Como o teor de amido é muito variável, as indústrias costumam tirar a renda de mais de uma amostragem e pagar pela média. No entanto, como não existe um padrão, cada indústria aufere a renda de seu jeito, que pode variar de duas e sete amostragens.
O tema chegou a ser discutido em agosto do ano passado, na Câmara Setorial da Cadeia Produtiva da Mandioca e Derivados, onde o pesquisador Mário Takahashi, do polo de pesquisa de Paranavaí do Instituto de Desenvolvimento Rural do Paraná (IDR-PR), antigo IAPAR, apresentou uma proposta de normatização para determinação do rendimento industrial (renda) das raízes de mandioca.
Na sua apresentação, Takahashi lembrou que “no mesmo peso na água matéria seca poderá variar 39,43 a 46,43% (diferença de 17,8%)”. Esta variação acontece em razão da época de coleta e desenvolvimento das raízes, a variedade e ainda as condições e eventos climáticos, como geada, estiagem, chuvas, etc. Além disso, mostrou um estudo da grande variação entre as variedades entre raízes de primeiro e segundo ciclos.
Em sua palestra o pesquisador fez algumas propostas para discussão do setor, dentre as quais a padronização do peso inicial das amostras de 5 kg; amostragem aleatória (mecânica) das raízes independente do operador; uso de água limpa e raízes lavadas; não utilizar raízes podres ou azuladas; e raízes muito grossas e ocas devem ser cortadas.
O que dizem os industriais – De uma maneira geral, o modelo atual é contestado pelos industriais. Eles lamentam que na entressafra com a redução da oferta da raiz, como está acontecendo agora uma ou outra empresa aumenta artificialmente a renda para remunerar o produtor como ele deseja, como diz o conselheiro do SIMP, Roland Schurt, diretor da Amitec. A forma mais comum, é tirar a renda de várias amostras e desprezar as de menor teor de amido elevando artificialmente a remuneração ao produtor, promovendo uma concorrência desleal no setor.

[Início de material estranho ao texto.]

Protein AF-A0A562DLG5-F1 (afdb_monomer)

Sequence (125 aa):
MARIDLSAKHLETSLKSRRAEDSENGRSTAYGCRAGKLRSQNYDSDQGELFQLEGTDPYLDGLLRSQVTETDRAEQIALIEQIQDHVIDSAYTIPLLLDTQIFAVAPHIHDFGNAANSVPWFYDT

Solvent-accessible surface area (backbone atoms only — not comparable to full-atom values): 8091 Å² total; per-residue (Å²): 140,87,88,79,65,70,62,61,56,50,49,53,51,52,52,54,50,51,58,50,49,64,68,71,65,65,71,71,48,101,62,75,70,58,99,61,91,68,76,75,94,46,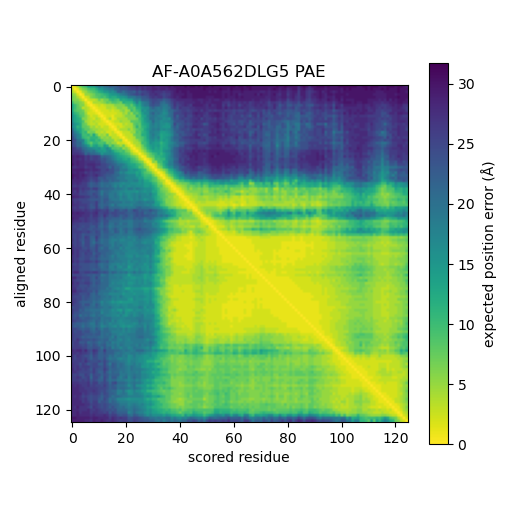60,35,48,74,79,30,83,78,48,70,56,98,55,75,45,73,66,59,26,54,41,35,45,46,43,72,72,46,80,53,69,66,62,27,50,54,36,42,48,53,51,53,52,49,38,50,76,68,59,45,53,79,91,83,77,84,84,81,91,82,86,87,77,61,94,88,66,56,72,80,47,59,47,98,86,68,49,73,50,71,90,77,82

Nearest PDB structures (foldseek):
  8ay0-assembly2_B  TM=9.431E-01  e=4.325E-01  Bacillus subtilis
  8ay0-assembly3_C  TM=9.312E-01  e=7.586E-01  Bacillus subtilis
  7aor-assembly1_bc  TM=4.268E-01  e=4.356E+00  Trypanosoma cruzi strain CL Brener

Foldseek 3Di:
DDDDDPPVVVVVVVVVVVVVCLVPPLDQDPQRDRVALDQDPDQFPVRDPQLVDPDGDVVLNVLSPCLVPDPDPVVNSVSSVVNVVCCVVVCSDDCDDDDDDDDDDDPPDPPWDADPVRHTDDPVD

pLDDT: mean 73.44, std 20.94, range [33.0, 96.31]

Organism: NCBI:txid935266

Mean predicted aligned error: 13.08 Å

Structure (mmCIF, N/CA/C/O backbone):
data_AF-A0A562DLG5-F1
#
_entry.id   AF-A0A562DLG5-F1
#
loop_
_atom_site.group_PDB
_atom_site.id
_atom_site.type_symbol
_atom_site.label_atom_id
_atom_site.label_alt_id
_atom_site.label_comp_id
_atom_site.label_asym_id
_atom_site.label_entity_id
_atom_site.label_seq_id
_atom_site.pdbx_PDB_ins_code
_atom_site.Cartn_x
_atom_site.Cartn_y
_atom_site.Cartn_z
_atom_site.occupancy
_atom_site.B_iso_or_equiv
_atom_site.auth_seq_id
_atom_site.auth_comp_id
_atom_site.auth_asym_id
_atom_site.auth_atom_id
_atom_site.pdbx_PDB_model_num
ATOM 1 N N . MET A 1 1 ? -2.131 -24.912 38.103 1.00 33.00 1 MET A N 1
ATOM 2 C CA . MET A 1 1 ? -1.740 -25.307 36.731 1.00 33.00 1 MET A CA 1
ATOM 3 C C . MET A 1 1 ? -1.619 -24.043 35.897 1.00 33.00 1 MET A C 1
ATOM 5 O O . MET A 1 1 ? -2.639 -23.493 35.522 1.00 33.00 1 MET A O 1
ATOM 9 N N . ALA A 1 2 ? -0.401 -23.550 35.665 1.00 35.12 2 ALA A N 1
ATOM 10 C CA . ALA A 1 2 ? -0.145 -22.430 34.763 1.00 35.12 2 ALA A CA 1
ATOM 11 C C . ALA A 1 2 ? 0.841 -22.916 33.696 1.00 35.12 2 ALA A C 1
ATOM 13 O O . ALA A 1 2 ? 2.029 -23.073 33.961 1.00 35.12 2 ALA A O 1
ATOM 14 N N . ARG A 1 3 ? 0.329 -23.236 32.508 1.00 44.69 3 ARG A N 1
ATOM 15 C CA . ARG A 1 3 ? 1.132 -23.354 31.290 1.00 44.69 3 ARG A CA 1
ATOM 16 C C . ARG A 1 3 ? 0.674 -22.217 30.397 1.00 44.69 3 ARG A C 1
ATOM 18 O O . ARG A 1 3 ? -0.379 -22.330 29.788 1.00 44.69 3 ARG A O 1
ATOM 25 N N . ILE A 1 4 ? 1.421 -21.119 30.386 1.00 40.47 4 ILE A N 1
ATOM 26 C CA . ILE A 1 4 ? 1.214 -20.036 29.424 1.00 40.47 4 ILE A CA 1
ATOM 27 C C . ILE A 1 4 ? 2.580 -19.690 28.831 1.00 40.47 4 ILE A C 1
ATOM 29 O O . ILE A 1 4 ? 3.404 -19.007 29.431 1.00 40.47 4 ILE A O 1
ATOM 33 N N . ASP A 1 5 ? 2.805 -20.301 27.673 1.00 52.03 5 ASP A N 1
ATOM 34 C CA . ASP A 1 5 ? 3.187 -19.601 26.450 1.00 52.03 5 ASP A CA 1
ATOM 35 C C . ASP A 1 5 ? 4.525 -18.841 26.414 1.00 52.03 5 ASP A C 1
ATOM 37 O O . ASP A 1 5 ? 4.614 -17.646 26.129 1.00 52.03 5 ASP A O 1
ATOM 41 N N . LEU A 1 6 ? 5.614 -19.572 26.659 1.00 47.25 6 LEU A N 1
ATOM 42 C CA . LEU A 1 6 ? 6.968 -19.104 26.339 1.00 47.25 6 LEU A CA 1
ATOM 43 C C . LEU A 1 6 ? 7.210 -18.989 24.822 1.00 47.25 6 LEU A C 1
ATOM 45 O O . LEU A 1 6 ? 8.103 -18.252 24.415 1.00 47.25 6 LEU A O 1
ATOM 49 N N . SER A 1 7 ? 6.417 -19.678 23.991 1.00 54.47 7 SER A N 1
ATOM 50 C CA . SER A 1 7 ? 6.578 -19.684 22.533 1.00 54.47 7 SER A CA 1
ATOM 51 C C . SER A 1 7 ? 6.075 -18.387 21.901 1.00 54.47 7 SER A C 1
ATOM 53 O O . SER A 1 7 ? 6.811 -17.769 21.134 1.00 54.47 7 SER A O 1
ATOM 55 N N . ALA A 1 8 ? 4.874 -17.918 22.265 1.00 52.69 8 ALA A N 1
ATOM 56 C CA . ALA A 1 8 ? 4.338 -16.658 21.748 1.00 52.69 8 ALA A CA 1
ATOM 57 C C . ALA A 1 8 ? 5.206 -15.456 22.149 1.00 52.69 8 ALA A C 1
ATOM 59 O O . ALA A 1 8 ? 5.556 -14.635 21.305 1.00 52.69 8 ALA A O 1
ATOM 60 N N . LYS A 1 9 ? 5.672 -15.402 23.406 1.00 51.56 9 LYS A N 1
ATOM 61 C CA . LYS A 1 9 ? 6.589 -14.340 23.859 1.00 51.56 9 LYS A CA 1
ATOM 62 C C . LYS A 1 9 ? 7.915 -14.339 23.105 1.00 51.56 9 LYS A C 1
ATOM 64 O O . LYS A 1 9 ? 8.457 -13.270 22.826 1.00 51.56 9 LYS A O 1
ATOM 69 N N . HIS A 1 10 ? 8.449 -15.513 22.773 1.00 51.47 10 HIS A N 1
ATOM 70 C CA . HIS A 1 10 ? 9.696 -15.608 22.019 1.00 51.47 10 HIS A CA 1
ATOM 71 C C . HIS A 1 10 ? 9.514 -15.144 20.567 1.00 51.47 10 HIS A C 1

“Quem garante que a indústria que hoje paga mais ao produtor não vai pagar menos quando houver excesso de oferta? Assim como hoje ele despreza a amostragem com a menor renda, amanhã ele pode desprezar a de maior”, diz a diretora da Amifec. Tatiane Lopes Alle.
Schurt relata que na sua indústria são tiradas duas amostragens de uma carga de até 15 toneladas para tirar a renda e acima desse volume três ou quatro amostras. “Pagamos pela média. Estas amostras são coletadas aleatoriamente. Ninguém escolhe as raízes. Na balança (onde geralmente é tirada a renda) tem um funcionário de confiança e a pesagem sempre é feita na presença do produtor”, diz.

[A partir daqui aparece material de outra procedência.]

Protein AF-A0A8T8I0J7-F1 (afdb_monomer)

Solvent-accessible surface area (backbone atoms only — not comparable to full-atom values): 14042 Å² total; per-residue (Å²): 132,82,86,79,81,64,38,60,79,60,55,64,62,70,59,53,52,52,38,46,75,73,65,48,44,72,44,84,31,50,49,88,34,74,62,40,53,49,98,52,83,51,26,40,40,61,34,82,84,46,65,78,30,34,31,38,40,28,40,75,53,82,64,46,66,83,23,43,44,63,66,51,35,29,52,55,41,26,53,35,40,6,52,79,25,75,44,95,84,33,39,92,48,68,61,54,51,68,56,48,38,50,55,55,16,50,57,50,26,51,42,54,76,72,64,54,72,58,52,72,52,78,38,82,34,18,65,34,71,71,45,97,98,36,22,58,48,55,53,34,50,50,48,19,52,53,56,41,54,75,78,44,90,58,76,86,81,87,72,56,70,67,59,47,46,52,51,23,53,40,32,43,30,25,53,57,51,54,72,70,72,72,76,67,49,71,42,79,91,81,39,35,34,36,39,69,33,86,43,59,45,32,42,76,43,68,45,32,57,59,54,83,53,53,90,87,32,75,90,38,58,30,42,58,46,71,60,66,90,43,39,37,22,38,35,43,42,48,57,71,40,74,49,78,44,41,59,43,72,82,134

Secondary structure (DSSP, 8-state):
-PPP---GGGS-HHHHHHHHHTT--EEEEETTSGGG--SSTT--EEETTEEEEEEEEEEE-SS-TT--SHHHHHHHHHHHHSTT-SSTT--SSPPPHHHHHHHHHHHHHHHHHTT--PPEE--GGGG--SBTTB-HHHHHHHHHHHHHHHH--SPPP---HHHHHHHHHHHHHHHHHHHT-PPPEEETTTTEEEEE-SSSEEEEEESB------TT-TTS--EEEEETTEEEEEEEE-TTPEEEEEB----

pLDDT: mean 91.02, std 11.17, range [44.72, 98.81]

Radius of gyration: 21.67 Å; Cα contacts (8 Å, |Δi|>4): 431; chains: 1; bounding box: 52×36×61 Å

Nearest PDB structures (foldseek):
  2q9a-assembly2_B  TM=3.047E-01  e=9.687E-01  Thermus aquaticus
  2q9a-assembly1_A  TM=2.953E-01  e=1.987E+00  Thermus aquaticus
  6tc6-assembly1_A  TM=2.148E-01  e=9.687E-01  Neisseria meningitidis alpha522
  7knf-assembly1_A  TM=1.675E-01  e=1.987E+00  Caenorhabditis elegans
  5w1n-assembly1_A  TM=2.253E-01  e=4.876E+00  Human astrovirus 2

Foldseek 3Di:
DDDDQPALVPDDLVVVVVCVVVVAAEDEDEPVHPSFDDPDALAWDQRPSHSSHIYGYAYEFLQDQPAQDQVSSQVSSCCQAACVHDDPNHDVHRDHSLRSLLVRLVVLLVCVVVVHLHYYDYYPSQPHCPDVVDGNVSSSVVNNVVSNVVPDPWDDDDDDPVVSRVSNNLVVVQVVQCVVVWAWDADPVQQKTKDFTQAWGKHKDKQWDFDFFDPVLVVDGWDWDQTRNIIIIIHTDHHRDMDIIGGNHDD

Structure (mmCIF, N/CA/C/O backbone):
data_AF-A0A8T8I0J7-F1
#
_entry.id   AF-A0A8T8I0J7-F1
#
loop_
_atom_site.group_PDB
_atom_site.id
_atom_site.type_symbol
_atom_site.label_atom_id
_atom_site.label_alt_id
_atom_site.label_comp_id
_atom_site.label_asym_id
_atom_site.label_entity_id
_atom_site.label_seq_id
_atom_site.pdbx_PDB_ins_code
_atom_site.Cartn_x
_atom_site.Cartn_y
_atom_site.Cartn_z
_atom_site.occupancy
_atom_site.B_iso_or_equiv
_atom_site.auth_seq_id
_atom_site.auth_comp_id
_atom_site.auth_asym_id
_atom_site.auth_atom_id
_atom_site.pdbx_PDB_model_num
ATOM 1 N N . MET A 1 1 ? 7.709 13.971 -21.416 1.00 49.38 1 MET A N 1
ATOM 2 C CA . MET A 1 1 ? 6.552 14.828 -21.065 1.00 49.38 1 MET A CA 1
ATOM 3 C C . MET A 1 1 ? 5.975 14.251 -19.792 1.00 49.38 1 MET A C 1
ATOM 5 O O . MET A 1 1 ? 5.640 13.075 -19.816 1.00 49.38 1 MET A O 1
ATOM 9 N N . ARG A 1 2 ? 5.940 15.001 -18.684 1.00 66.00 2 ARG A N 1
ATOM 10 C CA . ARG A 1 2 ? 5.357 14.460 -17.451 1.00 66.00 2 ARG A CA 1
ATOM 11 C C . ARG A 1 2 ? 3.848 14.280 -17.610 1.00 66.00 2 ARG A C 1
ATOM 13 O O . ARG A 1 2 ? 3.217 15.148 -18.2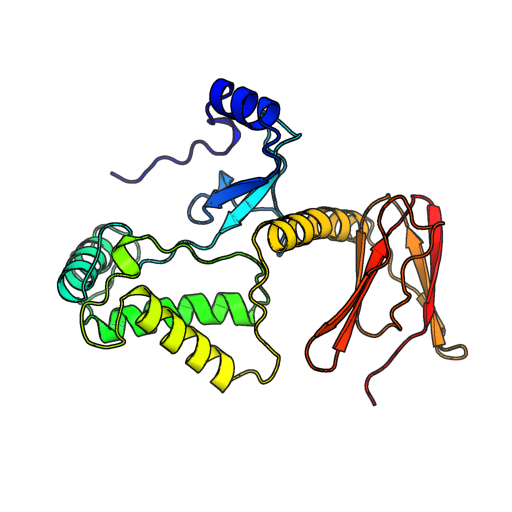22 1.00 66.00 2 ARG A O 1
ATOM 20 N N . PRO A 1 3 ? 3.272 13.191 -17.082 1.00 79.75 3 PRO A N 1
ATOM 21 C CA . PRO A 1 3 ? 1.828 13.036 -17.055 1.00 79.75 3 PRO A CA 1
ATOM 22 C C . PRO A 1 3 ? 1.203 14.191 -16.261 1.00 79.75 3 PRO A C 1
ATOM 24 O O . PRO A 1 3 ? 1.717 14.607 -15.225 1.00 79.75 3 PRO A O 1
ATOM 27 N N . THR A 1 4 ? 0.112 14.749 -16.783 1.00 88.06 4 THR A N 1
ATOM 28 C CA . THR A 1 4 ? -0.663 15.782 -16.086 1.00 88.06 4 THR A CA 1
ATOM 29 C C . THR A 1 4 ? -1.624 15.116 -15.108 1.00 88.06 4 THR A C 1
ATOM 31 O O . THR A 1 4 ? -2.411 14.262 -15.511 1.00 88.06 4 THR A O 1
ATOM 34 N N . ASP A 1 5 ? -1.570 15.515 -13.837 1.00 91.00 5 ASP A N 1
ATOM 35 C CA . ASP A 1 5 ? -2.530 15.080 -12.821 1.00 91.00 5 ASP A CA 1
ATOM 36 C C . ASP A 1 5 ? -3.853 15.843 -12.989 1.00 91.00 5 ASP A C 1
ATOM 38 O O . ASP A 1 5 ? -3.943 17.026 -12.659 1.00 91.00 5 ASP A O 1
ATOM 42 N N . PHE A 1 6 ? -4.882 15.178 -13.512 1.00 92.50 6 PHE A N 1
ATOM 43 C CA . PHE A 1 6 ? -6.249 15.718 -13.556 1.00 92.50 6 PHE A CA 1
ATOM 44 C C . PHE A 1 6 ? -7.067 15.361 -12.302 1.00 92.50 6 PHE A C 1
ATOM 46 O O . PHE A 1 6 ? -8.236 15.739 -12.193 1.00 92.50 6 PHE A O 1
ATOM 53 N N . GLY A 1 7 ? -6.464 14.631 -11.358 1.00 93.50 7 GLY A N 1
ATOM 54 C CA . GLY A 1 7 ? -7.111 14.060 -10.187 1.00 93.50 7 GLY A CA 1
ATOM 55 C C . GLY A 1 7 ? -8.232 13.074 -10.522 1.00 93.50 7 GLY A C 1
ATOM 56 O O . GLY A 1 7 ? -8.606 12.857 -11.675 1.00 93.50 7 GLY A O 1
ATOM 57 N N . LEU A 1 8 ? -8.847 12.518 -9.477 1.00 95.62 8 LEU A N 1
ATOM 58 C CA . LEU A 1 8 ? -9.962 11.571 -9.623 1.00 95.62 8 LEU A CA 1
ATOM 59 C C . LEU A 1 8 ? -11.222 12.198 -10.254 1.00 95.62 8 LEU A C 1
ATOM 61 O O . LEU A 1 8 ? -12.082 11.494 -10.778 1.00 95.62 8 LEU A O 1
ATOM 65 N N . ALA A 1 9 ? -11.358 13.527 -10.228 1.00 95.69 9 ALA A N 1
ATOM 66 C CA . ALA A 1 9 ? -12.460 14.219 -10.897 1.00 95.69 9 ALA A CA 1
ATOM 67 C C . ALA A 1 9 ? -12.319 14.229 -12.433 1.00 95.69 9 ALA A C 1
ATOM 69 O O . ALA A 1 9 ? -13.314 14.434 -13.124 1.00 95.69 9 ALA A O 1
ATOM 70 N N . GLY A 1 10 ? -11.114 13.986 -12.964 1.00 94.81 10 GLY A N 1
ATOM 71 C CA . GLY A 1 10 ? -10.849 13.845 -14.399 1.00 94.81 10 GLY A CA 1
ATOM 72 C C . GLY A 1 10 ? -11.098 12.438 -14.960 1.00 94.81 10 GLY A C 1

O diretor da Amitec acompanha as discussões no SIMP sobre modelos diferentes de amostragem para tirar a renda. “Isto acontece por causa da escassez da raiz e pode uma indústria ou outra estar tentando atrair produtores fazendo esta manobra. Mas isso não é bom. Quem faz isso mostra falta de profissionalismo e gera desconfiança entre as indústrias e entre as indústrias e os produtores”, atesta o conselheiro do SIMP.
Ele diz que não conhece uma fórmula 100% eficiente de tirar a renda que possa ser adotada como modelo. Na sua opinião, mais importante que o modelo é encontrar o consenso. “Pode ser quatro, cinco amostras, não interessa. O importante é chegar num consenso”, diz. Ele se mostra particularmente preocupado com a perda de credibilidade do setor com estas divergências.

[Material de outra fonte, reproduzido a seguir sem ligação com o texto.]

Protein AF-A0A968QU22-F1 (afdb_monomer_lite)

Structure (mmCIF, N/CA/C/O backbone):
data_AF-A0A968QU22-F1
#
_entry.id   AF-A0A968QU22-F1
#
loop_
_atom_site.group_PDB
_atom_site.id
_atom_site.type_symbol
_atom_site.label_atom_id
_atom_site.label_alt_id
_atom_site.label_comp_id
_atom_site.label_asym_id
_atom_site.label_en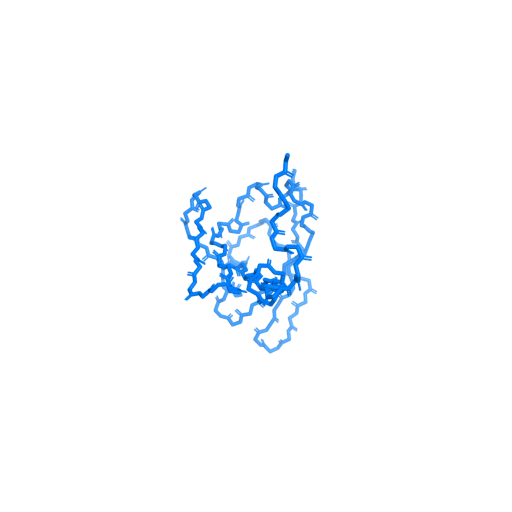tity_id
_atom_site.label_seq_id
_atom_site.pdbx_PDB_ins_code
_atom_site.Cartn_x
_atom_site.Cartn_y
_atom_site.Cartn_z
_atom_site.occupancy
_atom_site.B_iso_or_equiv
_atom_site.auth_seq_id
_atom_site.auth_comp_id
_atom_site.auth_asym_id
_atom_site.auth_atom_id
_atom_site.pdbx_PDB_model_num
ATOM 1 N N . MET A 1 1 ? 3.024 -3.930 -40.742 1.00 54.03 1 MET A N 1
ATOM 2 C CA . MET A 1 1 ? 3.152 -3.745 -39.284 1.00 54.03 1 MET A CA 1
ATOM 3 C C . MET A 1 1 ? 4.607 -4.014 -38.950 1.00 54.03 1 MET A C 1
ATOM 5 O O . MET A 1 1 ? 5.043 -5.144 -39.131 1.00 54.03 1 MET A O 1
ATOM 9 N N . GLU A 1 2 ? 5.383 -2.983 -38.627 1.00 70.81 2 GLU A N 1
ATOM 10 C CA . GLU A 1 2 ? 6.787 -3.166 -38.240 1.00 70.81 2 GLU A CA 1
ATOM 11 C C . GLU A 1 2 ? 6.850 -3.836 -36.865 1.00 70.81 2 GLU A C 1
ATOM 13 O O . GLU A 1 2 ? 6.056 -3.520 -35.976 1.00 70.81 2 GLU A O 1
ATOM 18 N N . LYS A 1 3 ? 7.750 -4.812 -36.706 1.00 78.50 3 LYS A N 1
ATOM 19 C CA . LYS A 1 3 ? 7.997 -5.433 -35.404 1.00 78.50 3 LYS A CA 1
ATOM 20 C C . LYS A 1 3 ? 8.827 -4.463 -34.570 1.00 78.50 3 LYS A C 1
ATOM 22 O O . LYS A 1 3 ? 9.909 -4.067 -34.986 1.00 78.50 3 LYS A O 1
ATOM 27 N N . PHE A 1 4 ? 8.303 -4.094 -33.410 1.00 79.75 4 PHE A N 1
ATOM 28 C CA . PHE A 1 4 ? 9.032 -3.358 -32.386 1.00 79.75 4 PHE A CA 1
ATOM 29 C C . PHE A 1 4 ? 10.098 -4.291 -31.790 1.00 79.75 4 PHE A C 1
ATOM 31 O O . PHE A 1 4 ? 9.743 -5.312 -31.209 1.00 79.75 4 PHE A O 1
ATOM 38 N N . ASP A 1 5 ? 11.376 -3.971 -32.016 1.00 83.06 5 ASP A N 1
ATOM 39 C CA . ASP A 1 5 ? 12.560 -4.750 -31.606 1.00 83.06 5 ASP A CA 1
ATOM 40 C C . ASP A 1 5 ? 12.570 -6.229 -32.066 1.00 83.06 5 ASP A C 1
ATOM 42 O O . ASP A 1 5 ? 12.480 -7.150 -31.253 1.00 83.06 5 ASP A O 1
ATOM 46 N N . PRO A 1 6 ? 12.682 -6.497 -33.383 1.00 89.62 6 PRO A N 1
ATOM 47 C CA . PRO A 1 6 ? 12.622 -7.859 -33.919 1.00 89.62 6 PRO A CA 1
ATOM 48 C C . PRO A 1 6 ? 13.771 -8.756 -33.431 1.00 89.62 6 PRO A C 1
ATOM 50 O O . PRO A 1 6 ? 13.597 -9.974 -33.361 1.00 89.62 6 PRO A O 1
ATOM 53 N N . ASP A 1 7 ? 14.904 -8.154 -33.063 1.00 94.00 7 ASP A N 1
ATOM 54 C CA . ASP A 1 7 ? 16.115 -8.847 -32.619 1.00 94.00 7 ASP A CA 1
ATOM 55 C C . ASP A 1 7 ? 16.234 -8.921 -31.084 1.00 94.00 7 ASP A C 1
ATOM 57 O O . ASP A 1 7 ? 17.226 -9.438 -30.575 1.00 94.00 7 ASP A O 1
ATOM 61 N N . HIS A 1 8 ? 15.231 -8.434 -30.337 1.00 85.94 8 HIS A N 1
ATOM 62 C CA . HIS A 1 8 ? 15.211 -8.378 -28.864 1.00 85.94 8 HIS A CA 1
ATOM 63 C C . HIS A 1 8 ? 16.416 -7.649 -28.242 1.00 85.94 8 HIS A C 1
ATOM 65 O O . HIS A 1 8 ? 16.802 -7.917 -27.100 1.00 85.94 8 HIS A O 1
ATOM 71 N N . LYS A 1 9 ? 17.034 -6.721 -28.980 1.00 92.38 9 LYS A N 1
ATOM 72 C CA . LYS A 1 9 ? 18.253 -6.017 -28.561 1.00 92.38 9 LYS A CA 1
ATOM 73 C C . LYS A 1 9 ? 18.015 -5.106 -27.355 1.00 92.38 9 LYS A C 1
ATOM 75 O O . LYS A 1 9 ? 18.949 -4.820 -26.611 1.00 92.38 9 LYS A O 1
ATOM 80 N N . TYR A 1 10 ? 16.780 -4.657 -27.163 1.00 84.50 10 TYR A N 1
ATOM 81 C CA . TYR A 1 10 ? 16.382 -3.690 -26.146 1.00 84.50 10 TYR A CA 1
ATOM 82 C C . TYR A 1 10 ? 15.420 -4.290 -25.118 1.00 84.50 10 TYR A C 1
ATOM 84 O O . TYR A 1 10 ? 14.796 -3.548 -24.361 1.00 84.50 10 TYR A O 1
ATOM 92 N N . ILE A 1 11 ? 15.308 -5.624 -25.045 1.00 83.50 11 ILE A N 1
ATOM 93 C CA . ILE A 1 11 ? 14.403 -6.307 -24.107 1.00 83.50 11 ILE A CA 1
ATOM 94 C C . ILE A 1 11 ? 14.619 -5.869 -22.656 1.00 83.50 11 ILE A C 1
ATOM 96 O O . ILE A 1 11 ? 13.657 -5.693 -21.918 1.00 83.50 11 ILE A O 1
ATOM 100 N N . THR A 1 12 ? 15.862 -5.608 -22.254 1.00 78.38 12 THR A N 1
ATOM 101 C CA . THR A 1 12 ? 16.200 -5.134 -20.906 1.00 78.38 12 THR A CA 1
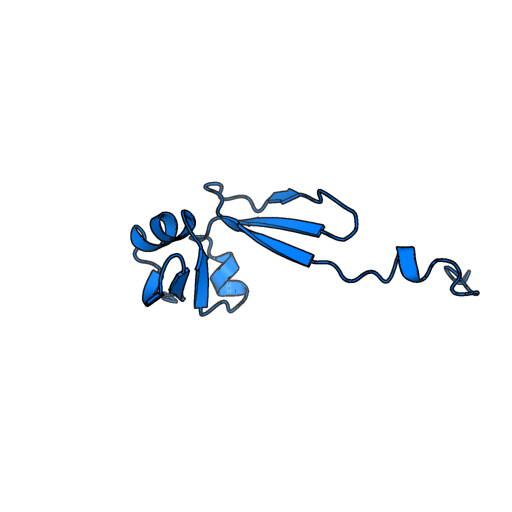ATOM 102 C C . THR A 1 12 ? 15.796 -3.686 -20.644 1.00 78.38 12 THR A C 1
ATOM 104 O O . THR A 1 12 ? 15.809 -3.269 -19.494 1.00 78.38 12 THR A O 1
ATOM 107 N N . GLU A 1 13 ? 15.435 -2.921 -21.675 1.00 77.75 13 GLU A N 1
ATOM 108 C CA . GLU A 1 13 ? 14.983 -1.534 -21.546 1.00 77.75 13 GLU A CA 1
ATOM 109 C C . GLU A 1 13 ? 13.464 -1.444 -21.366 1.00 77.75 13 GLU A C 1
ATOM 111 O O . GLU A 1 13 ? 12.998 -0.662 -20.540 1.00 77.75 13 GLU A O 1
ATOM 116 N N . TYR A 1 14 ? 12.683 -2.261 -22.088 1.00 76.25 14 TYR A N 1
ATOM 117 C CA . TYR A 1 14 ? 11.212 -2.218 -22.028 1.00 76.25 14 TYR A CA 1
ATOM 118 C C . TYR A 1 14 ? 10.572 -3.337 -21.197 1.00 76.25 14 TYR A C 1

A solução definitiva, aponta Schurt, é um equipamento capaz de coletar as amostras de forma automática, sem a manipulação humana. “Já ouvi dizer que existe uma máquina assim. Temos que ir atrás dela. Vai ser vantajoso para todos os lados”, conclama.
“Maravilhoso” – Na Amifec, para tirar a renda da mandioca, são realizadas três amostragens com raízes diferentes (grossas finas, maiores menores) e o pagamento é feito pela média. “Assim é justo para os dois lados”, defende Tatiane Lopes Alle.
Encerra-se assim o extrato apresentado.